▶ THE PROBLEM
From the data below, please reproduce exactly everything from the line that contains "ATOM 122 O O . GLY" down to the line that contains "ATOM 127 O O", with both ends included.

═══ DATA TO USE

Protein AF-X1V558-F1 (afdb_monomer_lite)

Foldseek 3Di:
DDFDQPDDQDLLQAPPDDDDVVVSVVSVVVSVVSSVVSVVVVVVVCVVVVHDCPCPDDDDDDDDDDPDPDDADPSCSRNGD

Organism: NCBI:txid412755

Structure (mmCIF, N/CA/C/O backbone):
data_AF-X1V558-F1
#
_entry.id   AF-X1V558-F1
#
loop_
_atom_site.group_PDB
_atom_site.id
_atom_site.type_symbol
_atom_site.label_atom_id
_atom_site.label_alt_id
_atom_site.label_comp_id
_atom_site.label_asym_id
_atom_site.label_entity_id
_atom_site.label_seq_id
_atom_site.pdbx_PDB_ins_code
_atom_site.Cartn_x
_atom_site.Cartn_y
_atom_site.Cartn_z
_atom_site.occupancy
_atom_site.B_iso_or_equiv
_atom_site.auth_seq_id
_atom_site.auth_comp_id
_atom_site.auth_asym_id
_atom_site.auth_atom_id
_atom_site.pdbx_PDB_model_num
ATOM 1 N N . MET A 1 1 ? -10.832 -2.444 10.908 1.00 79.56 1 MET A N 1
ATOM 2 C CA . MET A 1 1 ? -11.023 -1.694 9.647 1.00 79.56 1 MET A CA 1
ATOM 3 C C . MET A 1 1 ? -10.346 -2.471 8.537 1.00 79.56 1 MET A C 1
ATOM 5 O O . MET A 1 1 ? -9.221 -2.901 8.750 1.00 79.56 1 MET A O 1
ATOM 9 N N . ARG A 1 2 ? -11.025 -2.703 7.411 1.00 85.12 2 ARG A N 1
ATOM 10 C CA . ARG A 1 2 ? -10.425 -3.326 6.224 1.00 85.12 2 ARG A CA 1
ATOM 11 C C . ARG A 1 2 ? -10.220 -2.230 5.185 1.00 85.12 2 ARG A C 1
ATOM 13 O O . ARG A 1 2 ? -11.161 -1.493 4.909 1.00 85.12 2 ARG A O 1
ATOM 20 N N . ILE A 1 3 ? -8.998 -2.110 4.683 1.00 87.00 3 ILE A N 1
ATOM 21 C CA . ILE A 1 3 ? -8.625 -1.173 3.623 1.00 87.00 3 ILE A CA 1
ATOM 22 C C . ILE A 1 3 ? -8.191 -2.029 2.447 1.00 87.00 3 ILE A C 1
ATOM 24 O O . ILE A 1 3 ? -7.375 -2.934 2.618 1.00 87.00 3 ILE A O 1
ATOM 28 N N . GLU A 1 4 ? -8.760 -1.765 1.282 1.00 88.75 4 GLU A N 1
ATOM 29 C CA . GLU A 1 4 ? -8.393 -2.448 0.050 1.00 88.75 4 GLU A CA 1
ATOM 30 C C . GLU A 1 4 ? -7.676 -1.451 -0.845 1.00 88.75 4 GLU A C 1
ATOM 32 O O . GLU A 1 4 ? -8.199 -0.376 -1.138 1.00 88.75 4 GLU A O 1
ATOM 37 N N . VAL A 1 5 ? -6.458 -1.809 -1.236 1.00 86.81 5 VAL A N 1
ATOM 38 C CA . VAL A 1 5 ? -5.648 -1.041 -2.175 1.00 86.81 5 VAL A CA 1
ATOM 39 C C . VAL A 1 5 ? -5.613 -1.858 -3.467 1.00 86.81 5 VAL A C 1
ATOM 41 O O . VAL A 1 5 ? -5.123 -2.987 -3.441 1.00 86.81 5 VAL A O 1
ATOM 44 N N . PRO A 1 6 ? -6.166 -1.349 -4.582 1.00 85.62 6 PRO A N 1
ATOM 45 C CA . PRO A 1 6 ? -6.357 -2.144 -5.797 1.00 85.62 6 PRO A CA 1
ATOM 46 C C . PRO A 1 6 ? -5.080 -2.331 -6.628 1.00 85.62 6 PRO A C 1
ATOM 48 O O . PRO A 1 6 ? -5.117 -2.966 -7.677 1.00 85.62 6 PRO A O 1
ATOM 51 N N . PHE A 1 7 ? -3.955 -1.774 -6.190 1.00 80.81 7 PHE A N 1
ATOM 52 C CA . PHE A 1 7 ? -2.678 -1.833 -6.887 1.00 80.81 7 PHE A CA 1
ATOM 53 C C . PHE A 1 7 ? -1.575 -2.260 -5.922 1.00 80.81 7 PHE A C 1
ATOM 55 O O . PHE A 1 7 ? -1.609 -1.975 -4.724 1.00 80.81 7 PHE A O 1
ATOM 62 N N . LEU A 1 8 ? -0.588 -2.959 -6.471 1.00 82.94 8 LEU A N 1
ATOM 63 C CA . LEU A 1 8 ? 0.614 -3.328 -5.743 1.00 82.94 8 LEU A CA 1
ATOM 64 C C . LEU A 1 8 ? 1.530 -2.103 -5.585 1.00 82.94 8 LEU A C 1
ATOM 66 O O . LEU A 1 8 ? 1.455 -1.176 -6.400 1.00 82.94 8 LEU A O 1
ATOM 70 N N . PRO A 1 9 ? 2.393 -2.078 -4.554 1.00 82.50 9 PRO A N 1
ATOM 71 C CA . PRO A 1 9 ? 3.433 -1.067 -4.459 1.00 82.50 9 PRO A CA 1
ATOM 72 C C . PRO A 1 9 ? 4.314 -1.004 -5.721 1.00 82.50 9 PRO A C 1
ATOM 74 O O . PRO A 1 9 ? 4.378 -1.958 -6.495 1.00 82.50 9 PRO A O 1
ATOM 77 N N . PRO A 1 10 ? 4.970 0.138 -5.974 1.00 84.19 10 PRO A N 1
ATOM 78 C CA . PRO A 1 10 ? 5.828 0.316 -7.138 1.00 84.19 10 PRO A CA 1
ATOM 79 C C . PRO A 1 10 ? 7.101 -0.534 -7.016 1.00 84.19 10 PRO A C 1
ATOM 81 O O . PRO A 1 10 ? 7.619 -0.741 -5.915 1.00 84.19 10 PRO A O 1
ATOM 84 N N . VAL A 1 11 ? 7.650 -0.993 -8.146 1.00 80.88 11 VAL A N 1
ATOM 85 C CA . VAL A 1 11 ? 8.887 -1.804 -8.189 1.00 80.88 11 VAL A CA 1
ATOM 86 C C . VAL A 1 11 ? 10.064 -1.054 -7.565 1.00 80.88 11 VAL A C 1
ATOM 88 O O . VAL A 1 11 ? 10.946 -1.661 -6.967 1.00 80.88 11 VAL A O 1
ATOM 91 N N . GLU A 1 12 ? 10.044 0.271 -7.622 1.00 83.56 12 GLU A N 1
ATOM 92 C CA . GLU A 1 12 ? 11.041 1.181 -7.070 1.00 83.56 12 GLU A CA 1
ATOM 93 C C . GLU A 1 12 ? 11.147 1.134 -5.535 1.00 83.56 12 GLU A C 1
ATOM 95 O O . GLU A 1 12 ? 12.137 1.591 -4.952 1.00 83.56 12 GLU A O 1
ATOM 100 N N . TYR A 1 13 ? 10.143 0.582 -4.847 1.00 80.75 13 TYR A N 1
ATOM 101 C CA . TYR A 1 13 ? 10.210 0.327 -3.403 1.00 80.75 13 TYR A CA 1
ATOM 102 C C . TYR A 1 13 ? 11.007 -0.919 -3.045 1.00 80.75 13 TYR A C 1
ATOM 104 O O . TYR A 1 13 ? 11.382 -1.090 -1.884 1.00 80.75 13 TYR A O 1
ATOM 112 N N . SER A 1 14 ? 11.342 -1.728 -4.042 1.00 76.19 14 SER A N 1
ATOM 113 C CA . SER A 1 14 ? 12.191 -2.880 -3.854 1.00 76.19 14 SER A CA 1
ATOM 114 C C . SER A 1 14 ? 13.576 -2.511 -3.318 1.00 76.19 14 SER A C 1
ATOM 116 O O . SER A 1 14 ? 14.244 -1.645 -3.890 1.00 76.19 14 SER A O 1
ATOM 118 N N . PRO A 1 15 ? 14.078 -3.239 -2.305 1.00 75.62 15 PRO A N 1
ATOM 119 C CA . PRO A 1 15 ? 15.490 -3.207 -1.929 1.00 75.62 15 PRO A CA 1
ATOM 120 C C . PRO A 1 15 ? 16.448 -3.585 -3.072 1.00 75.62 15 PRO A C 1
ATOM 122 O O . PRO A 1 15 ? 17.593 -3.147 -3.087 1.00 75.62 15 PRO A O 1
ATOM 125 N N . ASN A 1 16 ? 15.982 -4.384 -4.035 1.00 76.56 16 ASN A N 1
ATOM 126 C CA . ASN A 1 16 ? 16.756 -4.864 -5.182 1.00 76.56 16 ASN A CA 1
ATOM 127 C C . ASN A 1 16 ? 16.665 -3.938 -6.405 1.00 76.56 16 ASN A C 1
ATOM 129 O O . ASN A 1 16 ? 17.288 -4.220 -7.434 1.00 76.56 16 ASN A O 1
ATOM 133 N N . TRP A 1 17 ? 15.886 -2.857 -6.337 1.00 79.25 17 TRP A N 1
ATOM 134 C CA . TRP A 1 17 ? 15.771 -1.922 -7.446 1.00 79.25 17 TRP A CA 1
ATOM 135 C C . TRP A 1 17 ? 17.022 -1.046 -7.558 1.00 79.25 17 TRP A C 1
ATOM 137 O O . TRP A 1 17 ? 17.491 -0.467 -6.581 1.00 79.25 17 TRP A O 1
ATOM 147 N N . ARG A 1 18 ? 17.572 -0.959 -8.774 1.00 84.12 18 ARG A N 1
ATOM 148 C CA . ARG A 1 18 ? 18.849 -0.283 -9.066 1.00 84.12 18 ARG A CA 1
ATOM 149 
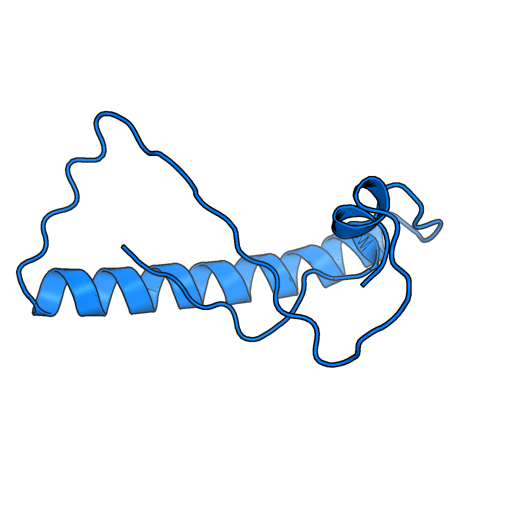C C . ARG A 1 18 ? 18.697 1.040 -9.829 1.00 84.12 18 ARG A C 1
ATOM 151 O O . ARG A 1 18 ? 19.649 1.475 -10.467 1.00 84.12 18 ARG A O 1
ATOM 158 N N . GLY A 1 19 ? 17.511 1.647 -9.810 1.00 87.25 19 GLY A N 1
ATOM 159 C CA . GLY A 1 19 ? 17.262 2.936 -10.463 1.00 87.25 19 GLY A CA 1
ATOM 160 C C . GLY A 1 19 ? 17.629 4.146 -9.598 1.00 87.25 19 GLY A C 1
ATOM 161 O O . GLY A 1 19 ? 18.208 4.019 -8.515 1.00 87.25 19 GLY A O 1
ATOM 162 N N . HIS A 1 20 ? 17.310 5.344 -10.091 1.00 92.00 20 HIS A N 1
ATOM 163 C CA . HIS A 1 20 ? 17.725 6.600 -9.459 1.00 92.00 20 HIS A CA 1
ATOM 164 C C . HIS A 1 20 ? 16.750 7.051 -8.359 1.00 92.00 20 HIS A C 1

══════
═══ DATA TO USE

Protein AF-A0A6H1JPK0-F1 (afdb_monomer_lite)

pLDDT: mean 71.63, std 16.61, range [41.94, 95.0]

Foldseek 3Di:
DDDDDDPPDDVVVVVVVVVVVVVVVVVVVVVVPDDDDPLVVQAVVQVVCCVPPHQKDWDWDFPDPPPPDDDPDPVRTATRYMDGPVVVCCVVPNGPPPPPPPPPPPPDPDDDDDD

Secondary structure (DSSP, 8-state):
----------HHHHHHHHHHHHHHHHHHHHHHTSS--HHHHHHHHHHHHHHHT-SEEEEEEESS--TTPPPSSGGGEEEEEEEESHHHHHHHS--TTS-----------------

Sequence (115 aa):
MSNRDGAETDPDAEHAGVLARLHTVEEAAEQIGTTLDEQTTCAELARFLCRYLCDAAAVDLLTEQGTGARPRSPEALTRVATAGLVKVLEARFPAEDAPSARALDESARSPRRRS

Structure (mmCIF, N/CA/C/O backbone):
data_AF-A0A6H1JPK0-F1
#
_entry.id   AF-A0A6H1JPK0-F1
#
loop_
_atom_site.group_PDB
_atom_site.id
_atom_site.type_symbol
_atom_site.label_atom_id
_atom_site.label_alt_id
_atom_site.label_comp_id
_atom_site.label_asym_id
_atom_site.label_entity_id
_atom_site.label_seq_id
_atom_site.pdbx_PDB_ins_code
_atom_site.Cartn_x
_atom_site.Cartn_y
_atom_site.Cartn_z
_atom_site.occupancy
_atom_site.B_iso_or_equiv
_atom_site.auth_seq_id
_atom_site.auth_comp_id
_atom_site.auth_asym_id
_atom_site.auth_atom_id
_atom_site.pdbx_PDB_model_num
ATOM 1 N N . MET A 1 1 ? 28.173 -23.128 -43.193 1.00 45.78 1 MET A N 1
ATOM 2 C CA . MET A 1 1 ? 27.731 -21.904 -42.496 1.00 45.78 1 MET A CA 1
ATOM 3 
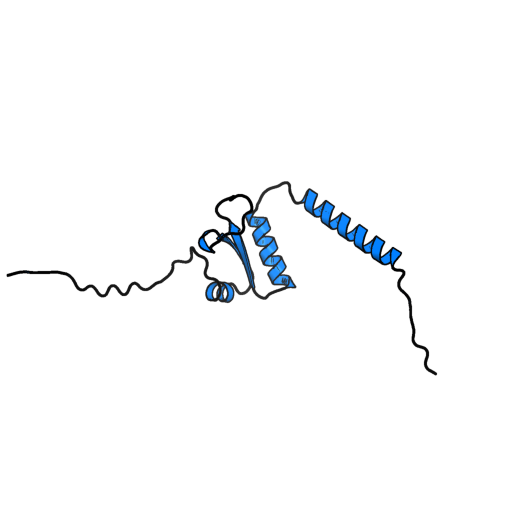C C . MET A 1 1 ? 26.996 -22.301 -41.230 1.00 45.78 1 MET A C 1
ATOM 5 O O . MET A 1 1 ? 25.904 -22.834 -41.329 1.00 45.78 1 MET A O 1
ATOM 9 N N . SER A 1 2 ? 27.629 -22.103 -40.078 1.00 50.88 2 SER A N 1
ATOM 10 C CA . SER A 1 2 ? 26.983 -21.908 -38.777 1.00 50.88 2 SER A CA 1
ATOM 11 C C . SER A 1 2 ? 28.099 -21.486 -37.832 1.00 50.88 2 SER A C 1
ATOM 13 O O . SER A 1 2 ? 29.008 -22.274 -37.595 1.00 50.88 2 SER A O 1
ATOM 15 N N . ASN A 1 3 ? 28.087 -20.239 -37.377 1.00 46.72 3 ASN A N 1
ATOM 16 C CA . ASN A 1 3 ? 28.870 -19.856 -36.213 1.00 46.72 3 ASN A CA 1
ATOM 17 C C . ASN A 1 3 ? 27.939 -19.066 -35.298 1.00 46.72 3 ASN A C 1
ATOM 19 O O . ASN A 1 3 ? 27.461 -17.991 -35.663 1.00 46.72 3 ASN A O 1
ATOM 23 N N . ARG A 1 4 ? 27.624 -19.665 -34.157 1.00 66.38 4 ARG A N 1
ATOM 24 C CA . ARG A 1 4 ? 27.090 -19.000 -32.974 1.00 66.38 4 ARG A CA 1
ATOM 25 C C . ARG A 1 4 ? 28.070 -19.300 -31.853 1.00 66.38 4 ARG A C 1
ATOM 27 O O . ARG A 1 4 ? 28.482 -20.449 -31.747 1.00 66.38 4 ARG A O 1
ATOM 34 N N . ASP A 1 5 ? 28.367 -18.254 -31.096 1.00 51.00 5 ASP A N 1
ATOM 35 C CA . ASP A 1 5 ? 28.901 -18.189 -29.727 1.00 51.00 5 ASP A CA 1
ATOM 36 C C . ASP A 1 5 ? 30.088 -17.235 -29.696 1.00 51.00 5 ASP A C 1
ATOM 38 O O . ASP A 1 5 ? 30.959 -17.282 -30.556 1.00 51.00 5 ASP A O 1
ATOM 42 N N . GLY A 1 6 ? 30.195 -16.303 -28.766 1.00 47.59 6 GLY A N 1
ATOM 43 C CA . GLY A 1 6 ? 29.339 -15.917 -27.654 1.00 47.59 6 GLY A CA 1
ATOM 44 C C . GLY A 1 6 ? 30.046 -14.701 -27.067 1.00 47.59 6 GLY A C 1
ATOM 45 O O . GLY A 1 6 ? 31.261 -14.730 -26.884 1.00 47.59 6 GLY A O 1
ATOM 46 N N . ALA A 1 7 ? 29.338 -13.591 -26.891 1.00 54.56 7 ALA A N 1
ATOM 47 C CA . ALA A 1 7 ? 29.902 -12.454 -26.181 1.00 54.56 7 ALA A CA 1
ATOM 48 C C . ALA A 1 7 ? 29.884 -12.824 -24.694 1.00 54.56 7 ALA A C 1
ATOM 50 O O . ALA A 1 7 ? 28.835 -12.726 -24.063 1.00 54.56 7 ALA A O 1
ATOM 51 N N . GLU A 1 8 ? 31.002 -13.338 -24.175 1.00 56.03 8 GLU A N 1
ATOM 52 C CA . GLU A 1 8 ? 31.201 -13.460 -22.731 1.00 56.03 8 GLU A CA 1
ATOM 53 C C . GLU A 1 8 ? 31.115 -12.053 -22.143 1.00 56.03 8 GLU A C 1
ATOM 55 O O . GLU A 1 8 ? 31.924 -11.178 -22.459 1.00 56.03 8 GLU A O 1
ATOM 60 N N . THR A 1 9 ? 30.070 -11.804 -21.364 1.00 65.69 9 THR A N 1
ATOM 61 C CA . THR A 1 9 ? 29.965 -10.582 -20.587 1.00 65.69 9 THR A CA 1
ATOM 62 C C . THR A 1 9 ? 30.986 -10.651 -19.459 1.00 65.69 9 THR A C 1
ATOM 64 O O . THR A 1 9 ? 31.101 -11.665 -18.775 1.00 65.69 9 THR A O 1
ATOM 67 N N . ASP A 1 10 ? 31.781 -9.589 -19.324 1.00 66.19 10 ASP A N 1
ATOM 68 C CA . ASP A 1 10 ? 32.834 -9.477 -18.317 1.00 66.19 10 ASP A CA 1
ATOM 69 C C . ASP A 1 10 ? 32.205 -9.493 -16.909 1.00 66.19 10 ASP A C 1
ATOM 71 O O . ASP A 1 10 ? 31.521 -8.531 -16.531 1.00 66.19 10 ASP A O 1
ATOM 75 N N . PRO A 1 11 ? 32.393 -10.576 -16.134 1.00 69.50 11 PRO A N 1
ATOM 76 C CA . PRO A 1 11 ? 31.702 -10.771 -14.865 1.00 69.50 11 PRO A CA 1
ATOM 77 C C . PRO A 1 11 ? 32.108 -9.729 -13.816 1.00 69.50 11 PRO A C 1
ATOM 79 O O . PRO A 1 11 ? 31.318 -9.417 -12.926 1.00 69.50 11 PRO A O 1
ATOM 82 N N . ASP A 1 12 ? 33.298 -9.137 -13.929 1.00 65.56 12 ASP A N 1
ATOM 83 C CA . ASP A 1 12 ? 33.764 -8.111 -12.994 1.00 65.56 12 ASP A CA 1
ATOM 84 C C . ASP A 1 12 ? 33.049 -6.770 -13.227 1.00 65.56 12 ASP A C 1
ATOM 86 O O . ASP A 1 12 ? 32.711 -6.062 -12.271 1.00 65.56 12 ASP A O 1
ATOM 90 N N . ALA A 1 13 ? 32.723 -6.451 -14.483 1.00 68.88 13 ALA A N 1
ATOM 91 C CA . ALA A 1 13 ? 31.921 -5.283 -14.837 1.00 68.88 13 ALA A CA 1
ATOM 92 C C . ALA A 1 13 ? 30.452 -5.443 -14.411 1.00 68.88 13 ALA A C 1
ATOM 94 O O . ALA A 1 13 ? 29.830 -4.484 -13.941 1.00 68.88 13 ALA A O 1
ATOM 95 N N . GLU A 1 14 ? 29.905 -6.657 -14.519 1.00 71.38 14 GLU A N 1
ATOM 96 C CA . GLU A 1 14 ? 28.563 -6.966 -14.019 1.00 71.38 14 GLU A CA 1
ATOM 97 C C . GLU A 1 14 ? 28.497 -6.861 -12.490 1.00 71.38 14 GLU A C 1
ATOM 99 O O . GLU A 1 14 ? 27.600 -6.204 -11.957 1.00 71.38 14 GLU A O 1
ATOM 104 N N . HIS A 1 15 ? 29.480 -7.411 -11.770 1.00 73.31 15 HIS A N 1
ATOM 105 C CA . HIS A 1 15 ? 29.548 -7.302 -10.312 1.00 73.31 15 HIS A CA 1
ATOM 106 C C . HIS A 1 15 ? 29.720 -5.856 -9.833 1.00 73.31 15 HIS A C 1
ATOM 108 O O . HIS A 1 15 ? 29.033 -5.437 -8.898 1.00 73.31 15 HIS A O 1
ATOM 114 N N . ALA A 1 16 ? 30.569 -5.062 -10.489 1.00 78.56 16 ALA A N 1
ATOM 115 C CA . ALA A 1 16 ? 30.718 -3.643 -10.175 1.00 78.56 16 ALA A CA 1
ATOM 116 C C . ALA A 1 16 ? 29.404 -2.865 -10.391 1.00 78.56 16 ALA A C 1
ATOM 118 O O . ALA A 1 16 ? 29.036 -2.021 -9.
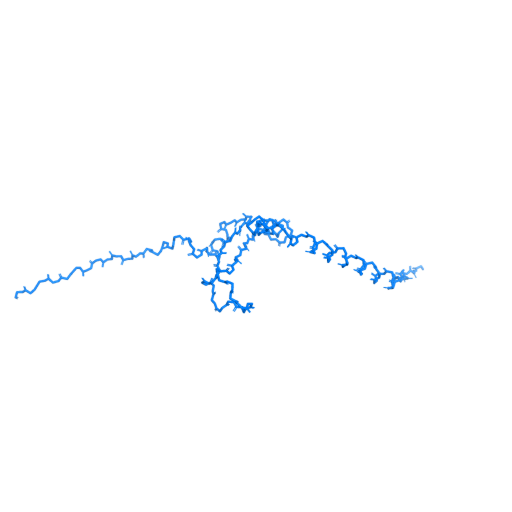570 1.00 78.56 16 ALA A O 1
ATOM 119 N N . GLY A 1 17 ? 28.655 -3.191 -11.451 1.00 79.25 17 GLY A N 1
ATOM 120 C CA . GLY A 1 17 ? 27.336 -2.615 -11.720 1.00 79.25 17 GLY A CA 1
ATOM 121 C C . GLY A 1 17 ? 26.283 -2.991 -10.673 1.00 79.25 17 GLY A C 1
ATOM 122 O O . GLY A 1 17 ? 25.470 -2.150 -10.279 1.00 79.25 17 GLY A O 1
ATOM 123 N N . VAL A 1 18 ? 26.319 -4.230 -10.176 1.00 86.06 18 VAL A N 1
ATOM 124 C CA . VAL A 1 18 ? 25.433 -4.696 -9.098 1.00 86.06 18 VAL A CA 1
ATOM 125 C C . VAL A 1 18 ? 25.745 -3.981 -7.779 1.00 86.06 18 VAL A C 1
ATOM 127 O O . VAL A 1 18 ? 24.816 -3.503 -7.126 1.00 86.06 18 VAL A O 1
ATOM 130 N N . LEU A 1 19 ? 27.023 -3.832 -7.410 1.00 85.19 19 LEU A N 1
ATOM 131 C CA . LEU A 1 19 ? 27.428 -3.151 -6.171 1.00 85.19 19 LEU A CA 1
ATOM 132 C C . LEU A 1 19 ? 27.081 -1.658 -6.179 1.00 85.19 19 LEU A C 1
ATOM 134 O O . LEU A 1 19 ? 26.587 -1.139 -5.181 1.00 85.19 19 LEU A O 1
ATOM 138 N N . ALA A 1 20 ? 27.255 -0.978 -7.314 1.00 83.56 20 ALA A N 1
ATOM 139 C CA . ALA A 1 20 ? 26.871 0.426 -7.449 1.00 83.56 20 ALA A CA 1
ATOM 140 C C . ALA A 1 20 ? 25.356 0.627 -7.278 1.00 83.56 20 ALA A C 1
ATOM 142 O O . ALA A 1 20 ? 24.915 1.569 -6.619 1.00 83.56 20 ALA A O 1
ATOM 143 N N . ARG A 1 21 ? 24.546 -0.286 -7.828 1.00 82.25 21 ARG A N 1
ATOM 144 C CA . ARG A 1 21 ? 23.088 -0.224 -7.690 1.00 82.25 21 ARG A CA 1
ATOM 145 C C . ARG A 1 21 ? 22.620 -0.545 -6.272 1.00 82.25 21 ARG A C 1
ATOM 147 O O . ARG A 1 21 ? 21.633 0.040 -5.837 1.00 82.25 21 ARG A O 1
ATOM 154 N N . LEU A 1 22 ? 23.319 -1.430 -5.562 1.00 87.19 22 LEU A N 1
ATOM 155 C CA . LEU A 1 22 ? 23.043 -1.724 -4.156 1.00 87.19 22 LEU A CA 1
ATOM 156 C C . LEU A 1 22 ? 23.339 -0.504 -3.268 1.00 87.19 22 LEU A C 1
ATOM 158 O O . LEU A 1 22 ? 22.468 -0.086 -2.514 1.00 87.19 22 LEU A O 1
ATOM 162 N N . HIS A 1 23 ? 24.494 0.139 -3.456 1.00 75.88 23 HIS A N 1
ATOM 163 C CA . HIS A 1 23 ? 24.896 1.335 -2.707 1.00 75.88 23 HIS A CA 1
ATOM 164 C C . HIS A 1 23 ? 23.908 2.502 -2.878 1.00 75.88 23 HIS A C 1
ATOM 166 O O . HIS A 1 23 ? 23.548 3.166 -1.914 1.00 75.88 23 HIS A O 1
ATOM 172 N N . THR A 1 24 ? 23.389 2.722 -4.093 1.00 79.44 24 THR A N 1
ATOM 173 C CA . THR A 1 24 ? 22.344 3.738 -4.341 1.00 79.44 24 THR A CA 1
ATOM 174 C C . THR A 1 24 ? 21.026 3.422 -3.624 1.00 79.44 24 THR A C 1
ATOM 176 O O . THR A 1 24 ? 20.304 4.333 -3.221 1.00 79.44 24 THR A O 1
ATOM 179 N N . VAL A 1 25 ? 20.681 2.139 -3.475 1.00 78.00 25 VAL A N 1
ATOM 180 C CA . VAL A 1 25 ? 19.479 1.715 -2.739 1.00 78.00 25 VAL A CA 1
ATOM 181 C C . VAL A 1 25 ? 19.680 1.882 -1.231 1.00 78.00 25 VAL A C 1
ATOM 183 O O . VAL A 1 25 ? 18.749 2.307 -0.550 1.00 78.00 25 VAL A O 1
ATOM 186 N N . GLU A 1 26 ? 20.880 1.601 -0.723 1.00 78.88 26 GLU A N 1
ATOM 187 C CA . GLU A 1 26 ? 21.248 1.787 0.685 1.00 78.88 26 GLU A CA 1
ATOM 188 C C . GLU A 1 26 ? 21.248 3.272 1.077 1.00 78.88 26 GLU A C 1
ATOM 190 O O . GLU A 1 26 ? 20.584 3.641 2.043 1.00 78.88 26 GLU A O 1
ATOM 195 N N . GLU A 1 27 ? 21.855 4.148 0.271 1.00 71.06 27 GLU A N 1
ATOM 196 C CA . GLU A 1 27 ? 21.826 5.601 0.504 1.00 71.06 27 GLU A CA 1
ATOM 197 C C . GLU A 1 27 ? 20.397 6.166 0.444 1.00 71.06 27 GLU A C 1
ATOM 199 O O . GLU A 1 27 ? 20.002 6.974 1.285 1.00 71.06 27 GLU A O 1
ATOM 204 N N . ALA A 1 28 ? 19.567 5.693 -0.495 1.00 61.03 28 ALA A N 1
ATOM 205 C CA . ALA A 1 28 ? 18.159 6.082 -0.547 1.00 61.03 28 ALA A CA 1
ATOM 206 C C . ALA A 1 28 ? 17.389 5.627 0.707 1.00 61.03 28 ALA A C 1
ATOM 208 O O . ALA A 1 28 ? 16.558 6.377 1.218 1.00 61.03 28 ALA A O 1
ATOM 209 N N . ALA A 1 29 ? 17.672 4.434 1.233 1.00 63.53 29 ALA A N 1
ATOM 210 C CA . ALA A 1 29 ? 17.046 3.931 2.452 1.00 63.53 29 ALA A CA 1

══════

▶ OUTPUT
ATOM 122 O O . GLY A 1 17 ? 25.470 -2.150 -10.279 1.00 79.25 17 GLY A O 1
ATOM 123 N N . VAL A 1 18 ? 26.319 -4.230 -10.176 1.00 86.06 18 VAL A N 1
ATOM 124 C CA . VAL A 1 18 ? 25.433 -4.696 -9.098 1.00 86.06 18 VAL A CA 1
ATOM 125 C C . VAL A 1 18 ? 25.745 -3.981 -7.779 1.00 86.06 18 VAL A C 1
ATOM 127 O O . VAL A 1 18 ? 24.816 -3.503 -7.126 1.00 86.06 18 VAL A O 1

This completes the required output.